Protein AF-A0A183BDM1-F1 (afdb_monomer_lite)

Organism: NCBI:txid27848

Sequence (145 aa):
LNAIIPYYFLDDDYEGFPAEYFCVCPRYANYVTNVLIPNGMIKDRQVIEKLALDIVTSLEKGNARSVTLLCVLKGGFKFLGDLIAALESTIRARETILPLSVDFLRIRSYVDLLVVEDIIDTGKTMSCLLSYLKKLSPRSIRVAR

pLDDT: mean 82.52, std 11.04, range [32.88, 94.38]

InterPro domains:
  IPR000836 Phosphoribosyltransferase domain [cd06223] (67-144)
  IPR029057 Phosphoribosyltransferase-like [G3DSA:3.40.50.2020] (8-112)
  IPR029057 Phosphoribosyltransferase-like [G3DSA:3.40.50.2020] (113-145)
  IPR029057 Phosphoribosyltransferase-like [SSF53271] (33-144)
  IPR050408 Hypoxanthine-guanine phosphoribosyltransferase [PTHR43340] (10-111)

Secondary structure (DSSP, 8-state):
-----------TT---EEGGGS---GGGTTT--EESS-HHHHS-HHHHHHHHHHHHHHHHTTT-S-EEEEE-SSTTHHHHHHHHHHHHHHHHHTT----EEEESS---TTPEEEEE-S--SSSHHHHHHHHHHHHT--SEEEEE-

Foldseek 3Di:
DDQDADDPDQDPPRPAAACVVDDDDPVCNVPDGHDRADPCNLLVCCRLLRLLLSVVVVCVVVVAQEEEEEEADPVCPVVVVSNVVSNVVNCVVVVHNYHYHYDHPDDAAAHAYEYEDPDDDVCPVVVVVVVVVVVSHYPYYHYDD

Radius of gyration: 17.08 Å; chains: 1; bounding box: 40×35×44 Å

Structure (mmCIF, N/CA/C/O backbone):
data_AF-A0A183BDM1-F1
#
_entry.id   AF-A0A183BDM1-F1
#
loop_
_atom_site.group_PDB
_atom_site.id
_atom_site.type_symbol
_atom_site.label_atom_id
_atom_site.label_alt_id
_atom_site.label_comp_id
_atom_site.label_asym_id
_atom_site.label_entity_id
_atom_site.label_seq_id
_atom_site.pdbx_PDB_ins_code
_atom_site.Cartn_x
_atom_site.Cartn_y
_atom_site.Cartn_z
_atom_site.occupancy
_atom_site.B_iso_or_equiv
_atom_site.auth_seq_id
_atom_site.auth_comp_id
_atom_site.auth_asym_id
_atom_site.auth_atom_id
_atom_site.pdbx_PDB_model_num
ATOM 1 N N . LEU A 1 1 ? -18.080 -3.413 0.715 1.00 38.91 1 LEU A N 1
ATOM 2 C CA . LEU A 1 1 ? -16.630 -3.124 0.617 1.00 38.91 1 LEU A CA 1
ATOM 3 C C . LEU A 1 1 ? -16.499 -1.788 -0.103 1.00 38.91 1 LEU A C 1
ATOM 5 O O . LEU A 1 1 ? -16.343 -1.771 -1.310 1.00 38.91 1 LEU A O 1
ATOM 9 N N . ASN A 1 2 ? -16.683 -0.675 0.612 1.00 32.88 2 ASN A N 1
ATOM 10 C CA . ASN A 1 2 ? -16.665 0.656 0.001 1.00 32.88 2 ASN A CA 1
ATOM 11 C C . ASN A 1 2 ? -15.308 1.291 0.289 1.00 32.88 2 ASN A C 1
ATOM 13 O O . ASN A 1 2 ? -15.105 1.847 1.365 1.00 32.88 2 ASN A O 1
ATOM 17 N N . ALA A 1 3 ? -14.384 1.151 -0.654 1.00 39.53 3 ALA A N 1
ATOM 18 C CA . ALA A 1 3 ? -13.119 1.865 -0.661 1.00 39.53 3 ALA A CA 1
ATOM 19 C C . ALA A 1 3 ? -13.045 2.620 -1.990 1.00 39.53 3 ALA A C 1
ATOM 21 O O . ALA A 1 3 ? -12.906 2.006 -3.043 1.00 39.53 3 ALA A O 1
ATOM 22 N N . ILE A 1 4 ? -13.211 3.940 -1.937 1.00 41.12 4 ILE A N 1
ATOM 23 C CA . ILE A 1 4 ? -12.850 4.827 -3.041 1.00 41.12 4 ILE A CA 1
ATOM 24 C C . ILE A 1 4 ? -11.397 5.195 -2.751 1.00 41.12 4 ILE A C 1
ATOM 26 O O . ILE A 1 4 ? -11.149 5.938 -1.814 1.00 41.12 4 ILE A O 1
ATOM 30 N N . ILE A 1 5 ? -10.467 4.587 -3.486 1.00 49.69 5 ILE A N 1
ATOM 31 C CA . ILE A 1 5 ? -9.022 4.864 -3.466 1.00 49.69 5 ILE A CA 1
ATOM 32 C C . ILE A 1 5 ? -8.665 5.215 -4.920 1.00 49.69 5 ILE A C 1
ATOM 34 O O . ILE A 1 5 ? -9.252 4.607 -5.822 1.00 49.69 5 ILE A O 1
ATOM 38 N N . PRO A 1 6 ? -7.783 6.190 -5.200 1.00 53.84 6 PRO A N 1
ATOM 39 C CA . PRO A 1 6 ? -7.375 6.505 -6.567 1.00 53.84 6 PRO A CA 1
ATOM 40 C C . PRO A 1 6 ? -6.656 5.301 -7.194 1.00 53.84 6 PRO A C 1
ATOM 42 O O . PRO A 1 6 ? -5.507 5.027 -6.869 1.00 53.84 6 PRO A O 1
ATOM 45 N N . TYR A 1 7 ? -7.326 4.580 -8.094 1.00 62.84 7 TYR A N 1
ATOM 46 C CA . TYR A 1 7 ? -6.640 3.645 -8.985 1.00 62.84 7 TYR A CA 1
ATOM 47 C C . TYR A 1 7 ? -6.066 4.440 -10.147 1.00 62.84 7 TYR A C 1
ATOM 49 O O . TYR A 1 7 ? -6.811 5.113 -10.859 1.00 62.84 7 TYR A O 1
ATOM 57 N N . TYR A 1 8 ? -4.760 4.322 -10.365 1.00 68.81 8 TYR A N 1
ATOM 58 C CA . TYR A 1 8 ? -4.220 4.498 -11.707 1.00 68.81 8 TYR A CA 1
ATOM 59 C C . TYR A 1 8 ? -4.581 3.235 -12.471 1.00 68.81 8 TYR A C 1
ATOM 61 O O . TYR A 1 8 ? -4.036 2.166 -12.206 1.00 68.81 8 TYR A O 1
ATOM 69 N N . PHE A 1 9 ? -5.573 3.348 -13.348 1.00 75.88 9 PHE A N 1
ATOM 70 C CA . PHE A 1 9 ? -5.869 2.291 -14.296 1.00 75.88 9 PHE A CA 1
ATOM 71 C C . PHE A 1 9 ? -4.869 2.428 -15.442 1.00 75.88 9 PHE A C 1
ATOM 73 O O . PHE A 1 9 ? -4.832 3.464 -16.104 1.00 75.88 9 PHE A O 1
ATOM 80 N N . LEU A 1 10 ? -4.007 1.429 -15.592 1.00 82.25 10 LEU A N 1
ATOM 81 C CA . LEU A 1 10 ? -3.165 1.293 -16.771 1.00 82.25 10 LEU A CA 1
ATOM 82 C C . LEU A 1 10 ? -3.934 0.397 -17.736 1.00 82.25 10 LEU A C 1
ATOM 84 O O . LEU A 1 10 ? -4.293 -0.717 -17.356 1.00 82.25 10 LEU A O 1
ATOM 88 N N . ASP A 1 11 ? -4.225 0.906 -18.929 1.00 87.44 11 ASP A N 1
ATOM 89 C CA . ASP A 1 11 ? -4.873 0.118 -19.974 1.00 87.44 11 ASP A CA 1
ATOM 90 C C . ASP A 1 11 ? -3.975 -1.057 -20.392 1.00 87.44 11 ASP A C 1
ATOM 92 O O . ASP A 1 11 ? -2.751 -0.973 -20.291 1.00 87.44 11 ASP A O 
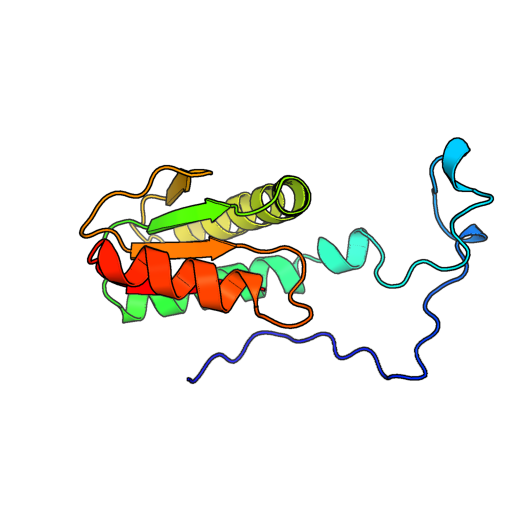1
ATOM 96 N N . ASP A 1 12 ? -4.568 -2.141 -20.896 1.00 87.25 12 ASP A N 1
ATOM 97 C CA . ASP A 1 12 ? -3.809 
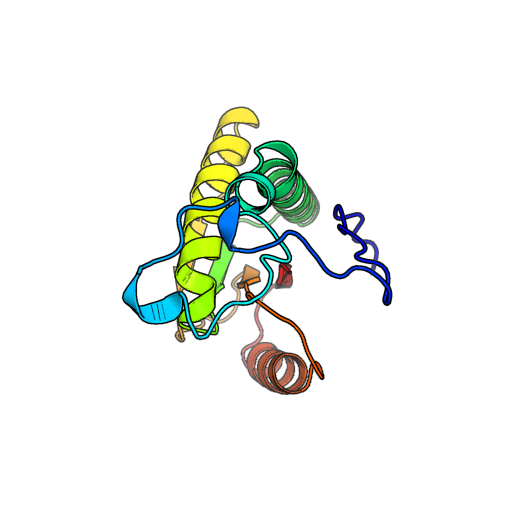-3.324 -21.334 1.00 87.25 12 ASP A CA 1
ATOM 98 C C . ASP A 1 12 ? -2.824 -2.996 -22.477 1.00 87.25 12 ASP A C 1
ATOM 100 O O . ASP A 1 12 ? -1.777 -3.630 -22.597 1.00 87.25 12 ASP A O 1
ATOM 104 N N . ASP A 1 13 ? -3.128 -1.960 -23.266 1.00 91.81 13 ASP A N 1
ATOM 105 C CA . ASP A 1 13 ? -2.284 -1.448 -24.353 1.00 91.81 13 ASP A CA 1
ATOM 106 C C . ASP A 1 13 ? -1.226 -0.429 -23.869 1.00 91.81 13 ASP A C 1
ATOM 108 O O . ASP A 1 13 ? -0.519 0.187 -24.670 1.00 91.81 13 ASP A O 1
ATOM 112 N N . TYR A 1 14 ? -1.115 -0.191 -22.557 1.00 90.50 14 TYR A N 1
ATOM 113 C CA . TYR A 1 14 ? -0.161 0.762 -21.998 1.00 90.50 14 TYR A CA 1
━━━━━━━━━━━━━━━━
### Task directions
Filter the listing for the word "like" and copy each line that has it.

### Task response
  IPR029057 Phosphoribosyltransferase-like [G3DSA:3.40.50.2020] (8-112)
  IPR029057 Phosphoribosyltransferase-like [G3DSA:3.40.50.2020] (113-145)
  IPR029057 Phosphoribosyltransferase-like [SSF53271] (33-144)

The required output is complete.